__Task to carry out__
Lines of the material that include the word "Glycoside" are to be counted; only their number should be given.

__Material provided__

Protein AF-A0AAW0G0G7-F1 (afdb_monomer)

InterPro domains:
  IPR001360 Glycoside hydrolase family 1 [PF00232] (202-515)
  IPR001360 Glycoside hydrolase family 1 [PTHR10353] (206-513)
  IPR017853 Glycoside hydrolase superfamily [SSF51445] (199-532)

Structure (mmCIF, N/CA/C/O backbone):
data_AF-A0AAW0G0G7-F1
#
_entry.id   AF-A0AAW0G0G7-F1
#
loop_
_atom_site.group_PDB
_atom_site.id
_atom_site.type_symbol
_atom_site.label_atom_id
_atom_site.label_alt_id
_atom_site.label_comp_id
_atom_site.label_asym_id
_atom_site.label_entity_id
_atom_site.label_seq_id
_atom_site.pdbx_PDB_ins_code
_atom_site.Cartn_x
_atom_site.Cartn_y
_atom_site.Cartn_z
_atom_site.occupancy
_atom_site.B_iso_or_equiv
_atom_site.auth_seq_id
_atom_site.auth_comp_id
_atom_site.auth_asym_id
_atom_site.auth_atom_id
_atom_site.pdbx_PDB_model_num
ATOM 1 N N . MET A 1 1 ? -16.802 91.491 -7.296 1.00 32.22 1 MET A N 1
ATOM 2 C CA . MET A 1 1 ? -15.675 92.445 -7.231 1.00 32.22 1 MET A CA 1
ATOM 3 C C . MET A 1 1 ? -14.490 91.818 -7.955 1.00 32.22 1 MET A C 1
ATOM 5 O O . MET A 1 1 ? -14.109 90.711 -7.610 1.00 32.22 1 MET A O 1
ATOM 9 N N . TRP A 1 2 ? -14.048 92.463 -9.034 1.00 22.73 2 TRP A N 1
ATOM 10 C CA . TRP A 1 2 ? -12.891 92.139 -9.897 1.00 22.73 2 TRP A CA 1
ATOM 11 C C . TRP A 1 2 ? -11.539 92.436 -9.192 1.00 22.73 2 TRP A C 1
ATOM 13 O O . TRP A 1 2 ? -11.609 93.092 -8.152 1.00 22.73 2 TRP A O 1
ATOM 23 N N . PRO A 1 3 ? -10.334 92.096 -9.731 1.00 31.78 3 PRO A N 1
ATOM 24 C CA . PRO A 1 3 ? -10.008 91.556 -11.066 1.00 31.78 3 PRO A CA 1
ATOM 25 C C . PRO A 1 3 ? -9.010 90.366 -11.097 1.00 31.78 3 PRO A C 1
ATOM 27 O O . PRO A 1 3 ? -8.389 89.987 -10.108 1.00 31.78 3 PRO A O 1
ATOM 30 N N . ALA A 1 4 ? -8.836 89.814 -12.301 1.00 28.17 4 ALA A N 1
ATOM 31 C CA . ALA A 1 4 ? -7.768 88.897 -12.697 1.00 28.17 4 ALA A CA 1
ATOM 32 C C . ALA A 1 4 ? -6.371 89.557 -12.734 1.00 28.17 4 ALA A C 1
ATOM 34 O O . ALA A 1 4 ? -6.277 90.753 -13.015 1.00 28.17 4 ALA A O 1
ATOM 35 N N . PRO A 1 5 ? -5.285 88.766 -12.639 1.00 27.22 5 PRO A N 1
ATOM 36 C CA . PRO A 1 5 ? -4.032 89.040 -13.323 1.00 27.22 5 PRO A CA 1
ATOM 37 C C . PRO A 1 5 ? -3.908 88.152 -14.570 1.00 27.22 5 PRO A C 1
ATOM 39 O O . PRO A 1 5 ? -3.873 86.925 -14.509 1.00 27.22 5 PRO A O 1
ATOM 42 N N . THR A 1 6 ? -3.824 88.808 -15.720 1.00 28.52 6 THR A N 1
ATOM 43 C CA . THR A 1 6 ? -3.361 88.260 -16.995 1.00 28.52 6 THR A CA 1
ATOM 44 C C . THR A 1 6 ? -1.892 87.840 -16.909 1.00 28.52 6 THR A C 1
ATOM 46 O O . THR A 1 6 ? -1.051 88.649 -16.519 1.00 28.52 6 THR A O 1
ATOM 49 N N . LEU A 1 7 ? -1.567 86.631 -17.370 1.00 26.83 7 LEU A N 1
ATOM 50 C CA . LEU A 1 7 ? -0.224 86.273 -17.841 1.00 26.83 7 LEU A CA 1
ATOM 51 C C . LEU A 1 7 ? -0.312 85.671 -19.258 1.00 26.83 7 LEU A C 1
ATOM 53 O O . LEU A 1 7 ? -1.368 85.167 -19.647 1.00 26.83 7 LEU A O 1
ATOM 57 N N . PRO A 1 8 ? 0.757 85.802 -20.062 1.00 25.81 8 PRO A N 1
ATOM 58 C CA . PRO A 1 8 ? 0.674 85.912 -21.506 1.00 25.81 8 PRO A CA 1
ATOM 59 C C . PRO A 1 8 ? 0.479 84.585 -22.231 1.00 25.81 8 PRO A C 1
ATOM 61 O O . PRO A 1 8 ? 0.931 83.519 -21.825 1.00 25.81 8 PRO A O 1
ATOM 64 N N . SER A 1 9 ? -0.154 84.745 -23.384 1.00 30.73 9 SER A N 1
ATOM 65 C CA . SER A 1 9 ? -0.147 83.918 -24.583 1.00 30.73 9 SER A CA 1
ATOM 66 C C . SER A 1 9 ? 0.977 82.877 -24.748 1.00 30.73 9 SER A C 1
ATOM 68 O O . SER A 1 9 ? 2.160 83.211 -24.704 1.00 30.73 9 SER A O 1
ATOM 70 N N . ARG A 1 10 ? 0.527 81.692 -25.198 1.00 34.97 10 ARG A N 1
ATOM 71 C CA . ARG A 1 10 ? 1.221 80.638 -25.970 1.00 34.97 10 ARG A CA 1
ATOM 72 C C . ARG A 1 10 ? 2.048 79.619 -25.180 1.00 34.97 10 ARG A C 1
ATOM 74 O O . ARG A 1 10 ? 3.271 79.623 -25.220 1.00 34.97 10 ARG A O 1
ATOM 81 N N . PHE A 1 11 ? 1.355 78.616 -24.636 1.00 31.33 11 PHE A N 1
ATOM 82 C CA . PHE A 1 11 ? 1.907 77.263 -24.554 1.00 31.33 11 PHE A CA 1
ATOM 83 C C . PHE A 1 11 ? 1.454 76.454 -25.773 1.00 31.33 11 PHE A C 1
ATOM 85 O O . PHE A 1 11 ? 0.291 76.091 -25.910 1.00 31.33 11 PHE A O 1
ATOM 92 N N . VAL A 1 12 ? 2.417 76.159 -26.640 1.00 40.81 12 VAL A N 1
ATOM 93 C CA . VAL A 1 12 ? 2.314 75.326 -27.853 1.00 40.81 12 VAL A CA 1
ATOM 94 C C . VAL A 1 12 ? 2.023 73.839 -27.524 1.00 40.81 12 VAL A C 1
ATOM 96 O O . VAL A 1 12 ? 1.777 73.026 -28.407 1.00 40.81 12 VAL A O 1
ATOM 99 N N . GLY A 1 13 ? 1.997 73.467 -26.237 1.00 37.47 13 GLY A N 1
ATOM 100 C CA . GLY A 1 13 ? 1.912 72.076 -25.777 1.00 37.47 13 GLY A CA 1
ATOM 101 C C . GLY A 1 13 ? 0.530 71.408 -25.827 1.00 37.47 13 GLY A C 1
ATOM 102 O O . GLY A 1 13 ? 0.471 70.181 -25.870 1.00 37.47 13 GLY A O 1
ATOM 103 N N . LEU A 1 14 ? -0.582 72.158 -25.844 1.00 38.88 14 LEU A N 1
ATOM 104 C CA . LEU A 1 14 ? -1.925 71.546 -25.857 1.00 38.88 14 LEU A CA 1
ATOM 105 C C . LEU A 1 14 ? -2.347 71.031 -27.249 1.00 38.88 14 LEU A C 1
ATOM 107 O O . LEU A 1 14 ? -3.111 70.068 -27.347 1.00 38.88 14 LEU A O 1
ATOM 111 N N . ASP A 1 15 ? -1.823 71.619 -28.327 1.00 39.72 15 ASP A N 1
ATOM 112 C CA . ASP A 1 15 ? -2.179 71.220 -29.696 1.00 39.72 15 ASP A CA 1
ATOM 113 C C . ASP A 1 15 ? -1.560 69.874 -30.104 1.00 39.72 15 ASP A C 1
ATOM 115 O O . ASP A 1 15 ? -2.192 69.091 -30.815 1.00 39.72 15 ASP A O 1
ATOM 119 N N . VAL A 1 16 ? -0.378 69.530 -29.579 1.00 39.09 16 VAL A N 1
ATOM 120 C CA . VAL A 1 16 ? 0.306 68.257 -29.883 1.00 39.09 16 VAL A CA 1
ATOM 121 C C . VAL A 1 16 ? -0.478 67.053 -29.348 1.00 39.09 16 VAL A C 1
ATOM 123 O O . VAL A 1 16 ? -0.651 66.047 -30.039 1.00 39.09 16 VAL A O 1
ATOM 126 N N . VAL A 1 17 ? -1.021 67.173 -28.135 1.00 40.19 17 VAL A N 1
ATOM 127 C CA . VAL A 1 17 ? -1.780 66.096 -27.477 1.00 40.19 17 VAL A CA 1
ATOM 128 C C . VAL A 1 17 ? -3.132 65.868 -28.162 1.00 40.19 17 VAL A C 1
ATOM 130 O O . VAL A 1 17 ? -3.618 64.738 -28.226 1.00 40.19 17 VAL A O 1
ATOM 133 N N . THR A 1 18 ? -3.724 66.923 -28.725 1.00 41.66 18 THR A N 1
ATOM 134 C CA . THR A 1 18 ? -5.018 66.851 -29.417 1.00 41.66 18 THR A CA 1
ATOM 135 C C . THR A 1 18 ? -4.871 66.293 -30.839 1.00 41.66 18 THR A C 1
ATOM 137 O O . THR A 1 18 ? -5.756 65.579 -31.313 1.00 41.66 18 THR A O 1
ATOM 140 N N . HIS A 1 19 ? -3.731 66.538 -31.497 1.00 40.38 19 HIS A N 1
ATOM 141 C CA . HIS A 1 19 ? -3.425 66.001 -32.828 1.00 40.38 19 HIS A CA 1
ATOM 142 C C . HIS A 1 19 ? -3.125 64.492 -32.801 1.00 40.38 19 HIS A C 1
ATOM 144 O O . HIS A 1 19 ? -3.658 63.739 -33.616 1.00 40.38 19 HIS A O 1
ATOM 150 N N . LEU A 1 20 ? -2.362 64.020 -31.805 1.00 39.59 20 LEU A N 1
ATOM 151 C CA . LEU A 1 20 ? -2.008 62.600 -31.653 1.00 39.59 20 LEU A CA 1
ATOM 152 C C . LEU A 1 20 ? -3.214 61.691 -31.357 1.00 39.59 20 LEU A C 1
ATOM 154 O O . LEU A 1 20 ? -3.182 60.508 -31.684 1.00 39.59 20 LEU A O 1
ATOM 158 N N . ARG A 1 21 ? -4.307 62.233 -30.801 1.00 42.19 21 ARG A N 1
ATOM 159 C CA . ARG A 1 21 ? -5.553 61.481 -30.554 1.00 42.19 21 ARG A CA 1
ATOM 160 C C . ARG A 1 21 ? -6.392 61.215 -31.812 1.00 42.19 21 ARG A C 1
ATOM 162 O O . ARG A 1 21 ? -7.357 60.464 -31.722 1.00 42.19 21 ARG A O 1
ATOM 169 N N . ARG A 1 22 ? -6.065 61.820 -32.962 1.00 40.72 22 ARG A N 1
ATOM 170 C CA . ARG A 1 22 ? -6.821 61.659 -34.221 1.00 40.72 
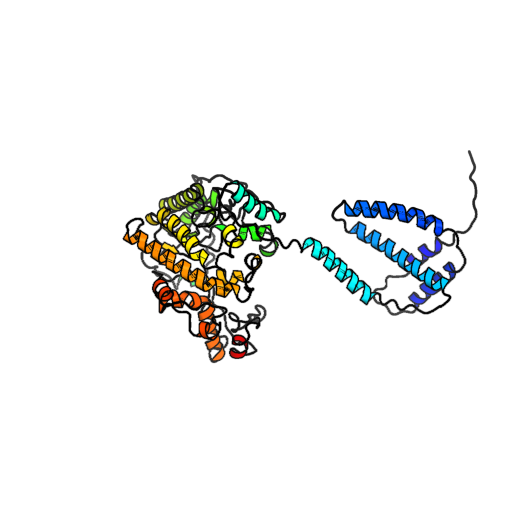22 ARG A CA 1
ATOM 171 C C . ARG A 1 22 ? -6.178 60.705 -35.243 1.00 40.72 22 ARG A C 1
ATOM 173 O O . ARG A 1 22 ? -6.822 60.436 -36.253 1.00 40.72 22 ARG A O 1
ATOM 180 N N . CYS A 1 23 ? -4.964 60.181 -35.023 1.00 38.09 23 CYS A N 1
ATOM 181 C CA . CYS A 1 23 ? -4.359 59.207 -35.950 1.00 38.09 23 CYS A CA 1
ATOM 182 C C . CYS A 1 23 ? -4.866 57.766 -35.597 1.00 38.09 23 CYS A C 1
ATOM 184 O O . CYS A 1 23 ? -4.895 57.415 -34.415 1.00 38.09 23 CYS A O 1
ATOM 186 N N . PRO A 1 24 ? -5.305 56.929 -36.567 1.00 37.59 24 PRO A N 1
ATOM 187 C CA . PRO A 1 24 ? -5.909 55.615 -36.287 1.00 37.59 24 PRO A CA 1
ATOM 188 C C . PRO A 1 24 ? -4.908 54.544 -35.787 1.00 37.59 24 PRO A C 1
ATOM 190 O O . PRO A 1 24 ? -3.709 54.659 -36.055 1.00 37.59 24 PRO A O 1
ATOM 193 N N . PRO A 1 25 ? -5.377 53.485 -35.084 1.00 40.75 25 PRO A N 1
ATOM 194 C CA . PRO A 1 25 ? -4.523 52.453 -34.487 1.00 40.75 25 PRO A CA 1
ATOM 195 C C . PRO A 1 25 ? -3.824 51.568 -35.532 1.00 40.75 25 PRO A C 1
ATOM 197 O O . PRO A 1 25 ? -4.417 51.138 -36.520 1.00 40.75 25 PRO A O 1
ATOM 200 N N . LEU A 1 26 ? -2.549 51.263 -35.281 1.00 41.12 26 LEU A N 1
ATOM 201 C CA . LEU A 1 26 ? -1.676 50.462 -36.144 1.00 41.12 26 LEU A CA 1
ATOM 202 C C . LEU A 1 26 ? -1.920 48.959 -35.958 1.00 41.12 26 LEU A C 1
ATOM 204 O O . LEU A 1 26 ? -1.103 48.258 -35.372 1.00 41.12 26 LEU A O 1
ATOM 208 N N . LEU A 1 27 ? -3.028 48.455 -36.491 1.00 35.28 27 LEU A N 1
ATOM 209 C CA . LEU A 1 27 ? -3.206 47.028 -36.753 1.00 35.28 27 LEU A CA 1
ATOM 210 C C . LEU A 1 27 ? -3.723 46.878 -38.191 1.00 35.28 27 LEU A C 1
ATOM 212 O O . LEU A 1 27 ? -4.894 47.087 -38.478 1.00 35.28 27 LEU A O 1
ATOM 216 N N . HIS A 1 28 ? -2.789 46.552 -39.090 1.00 40.25 28 HIS A N 1
ATOM 217 C CA . HIS A 1 28 ? -2.982 46.151 -40.491 1.00 40.25 28 HIS A CA 1
ATOM 218 C C . HIS A 1 28 ? -3.643 47.137 -41.478 1.00 40.25 28 HIS A C 1
ATOM 220 O O . HIS A 1 28 ? -4.752 46.872 -41.915 1.00 40.25 28 HIS A O 1
ATOM 226 N N . VAL A 1 29 ? -2.917 48.148 -41.996 1.00 32.16 29 VAL A N 1
ATOM 227 C CA . VAL A 1 29 ? -3.109 48.671 -43.380 1.00 32.16 29 VAL A CA 1
ATOM 228 C C . VAL A 1 29 ? -1.809 49.313 -43.914 1.00 32.16 29 VAL A C 1
ATOM 230 O O . VAL A 1 29 ? -1.146 50.069 -43.208 1.00 32.16 29 VAL A O 1
ATOM 233 N N . LYS A 1 30 ? -1.452 49.046 -45.183 1.00 45.34 30 LYS A N 1
ATOM 234 C CA . LYS A 1 30 ? -0.463 49.807 -45.975 1.00 45.34 30 LYS A CA 1
ATOM 235 C C . LYS A 1 30 ? -1.121 51.084 -46.536 1.00 45.34 30 LYS A C 1
ATOM 237 O O . LYS A 1 30 ? -1.891 50.967 -47.483 1.00 45.34 30 LYS A O 1
ATOM 242 N N . SER A 1 31 ? -0.804 52.283 -46.038 1.00 41.94 31 SER A N 1
ATOM 243 C CA . SER A 1 31 ? -1.028 53.536 -46.792 1.00 41.94 31 SER A CA 1
ATOM 244 C C . SER A 1 31 ? -0.120 54.691 -46.325 1.00 41.94 31 SER A C 1
ATOM 246 O O . SER A 1 31 ? 0.463 54.661 -45.243 1.00 41.94 31 SER A O 1
ATOM 248 N N . SER A 1 32 ? 0.045 55.695 -47.189 1.00 41.41 32 SER A N 1
ATOM 249 C CA . SER A 1 32 ? 0.960 56.843 -47.087 1.00 41.41 32 SER A CA 1
ATOM 250 C C . SER A 1 32 ? 0.599 57.903 -46.035 1.00 41.41 32 SER A C 1
ATOM 252 O O . SER A 1 32 ? 1.410 58.795 -45.783 1.00 41.41 32 SER A O 1
ATOM 254 N N . ASP A 1 33 ? -0.567 57.820 -45.394 1.00 43.03 33 ASP A N 1
ATOM 255 C CA . ASP A 1 33 ? -1.076 58.902 -44.538 1.00 43.03 33 ASP A CA 1
ATOM 256 C C . ASP A 1 33 ? -0.468 58.918 -43.124 1.00 43.03 33 ASP A C 1
ATOM 258 O O . ASP A 1 33 ? -0.259 59.989 -42.549 1.00 43.03 33 ASP A O 1
ATOM 262 N N . SER A 1 34 ? -0.038 57.770 -42.591 1.00 44.00 34 SER A N 1
ATOM 263 C CA . SER A 1 34 ? 0.587 57.675 -41.257 1.00 44.00 34 SER A CA 1
ATOM 264 C C . SER A 1 34 ? 1.948 58.380 -41.178 1.00 44.00 34 SER A C 1
ATOM 266 O O . SER A 1 34 ? 2.338 58.881 -40.124 1.00 44.00 34 SER A O 1
ATOM 268 N N . ARG A 1 35 ? 2.673 58.471 -42.305 1.00 41.78 35 ARG A N 1
ATOM 269 C CA . ARG A 1 35 ? 3.973 59.164 -42.378 1.00 41.78 35 ARG A CA 1
ATOM 270 C C . ARG A 1 35 ? 3.833 60.686 -42.300 1.00 41.78 35 ARG A C 1
ATOM 272 O O . ARG A 1 35 ? 4.750 61.344 -41.822 1.00 41.78 35 ARG A O 1
ATOM 279 N N . ARG A 1 36 ? 2.688 61.250 -42.704 1.00 40.09 36 ARG A N 1
ATOM 280 C CA . ARG A 1 36 ? 2.436 62.701 -42.669 1.00 40.09 36 ARG A CA 1
ATOM 281 C C . ARG A 1 36 ? 2.096 63.212 -41.255 1.00 40.09 36 ARG A C 1
ATOM 283 O O . ARG A 1 36 ? 2.535 64.307 -40.919 1.00 40.09 36 ARG A O 1
ATOM 290 N N . CYS A 1 37 ? 1.432 62.407 -40.401 1.00 39.53 37 CYS A N 1
ATOM 291 C CA . CYS A 1 37 ? 1.189 62.731 -38.969 1.00 39.53 37 CYS A CA 1
ATOM 292 C C . CYS A 1 37 ? 2.520 62.934 -38.197 1.00 39.53 37 CYS A C 1
ATOM 294 O O . CYS A 1 37 ? 2.628 63.808 -37.335 1.00 39.53 37 CYS A O 1
ATOM 296 N N . ILE A 1 38 ? 3.545 62.126 -38.497 1.00 43.09 38 ILE A N 1
ATOM 297 C CA . ILE A 1 38 ? 4.797 62.065 -37.719 1.00 43.09 38 ILE A CA 1
ATOM 298 C C . ILE A 1 38 ? 5.721 63.256 -38.022 1.00 43.09 38 ILE A C 1
ATOM 300 O O . ILE A 1 38 ? 6.310 63.824 -37.104 1.00 43.09 38 ILE A O 1
ATOM 304 N N . VAL A 1 39 ? 5.812 63.676 -39.288 1.00 44.00 39 VAL A N 1
ATOM 305 C CA . VAL A 1 39 ? 6.730 64.749 -39.717 1.00 44.00 39 VAL A CA 1
ATOM 306 C C . VAL A 1 39 ? 6.323 66.116 -39.147 1.00 44.00 39 VAL A C 1
ATOM 308 O O . VAL A 1 39 ? 7.175 66.833 -38.630 1.00 44.00 39 VAL A O 1
ATOM 311 N N . ASN A 1 40 ? 5.026 66.439 -39.119 1.00 40.00 40 ASN A N 1
ATOM 312 C CA . ASN A 1 40 ? 4.550 67.738 -38.618 1.00 40.00 40 ASN A CA 1
ATOM 313 C C . ASN A 1 40 ? 4.666 67.892 -37.087 1.00 40.00 40 ASN A C 1
ATOM 315 O O . ASN A 1 40 ? 4.751 69.008 -36.581 1.00 40.00 40 ASN A O 1
ATOM 319 N N . THR A 1 41 ? 4.707 66.787 -36.333 1.00 40.50 41 THR A N 1
ATOM 320 C CA . THR A 1 41 ? 4.856 66.829 -34.864 1.00 40.50 41 THR A CA 1
ATOM 321 C C . THR A 1 41 ? 6.308 67.109 -34.447 1.00 40.50 41 THR A C 1
ATOM 323 O O . THR A 1 41 ? 6.556 67.743 -33.421 1.00 40.50 41 THR A O 1
ATOM 326 N N . ALA A 1 42 ? 7.276 66.691 -35.268 1.00 41.91 42 ALA A N 1
ATOM 327 C CA . ALA A 1 42 ? 8.701 66.907 -35.026 1.00 41.91 42 ALA A CA 1
ATOM 328 C C . ALA A 1 42 ? 9.141 68.370 -35.245 1.00 41.91 42 ALA A C 1
ATOM 330 O O . ALA A 1 42 ? 10.069 68.832 -34.581 1.00 41.91 42 ALA A O 1
ATOM 331 N N . GLU A 1 43 ? 8.465 69.126 -36.119 1.00 39.16 43 GLU A N 1
ATOM 332 C CA . GLU A 1 43 ? 8.760 70.553 -36.342 1.00 39.16 43 GLU A CA 1
ATOM 333 C C . GLU A 1 43 ? 8.302 71.457 -35.184 1.00 39.16 43 GLU A C 1
ATOM 335 O O . GLU A 1 43 ? 8.956 72.459 -34.892 1.00 39.16 43 GLU A O 1
ATOM 340 N N . LEU A 1 44 ? 7.247 71.079 -34.455 1.00 39.16 44 LEU A N 1
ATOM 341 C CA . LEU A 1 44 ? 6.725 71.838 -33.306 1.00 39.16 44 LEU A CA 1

__Finished exercise__
3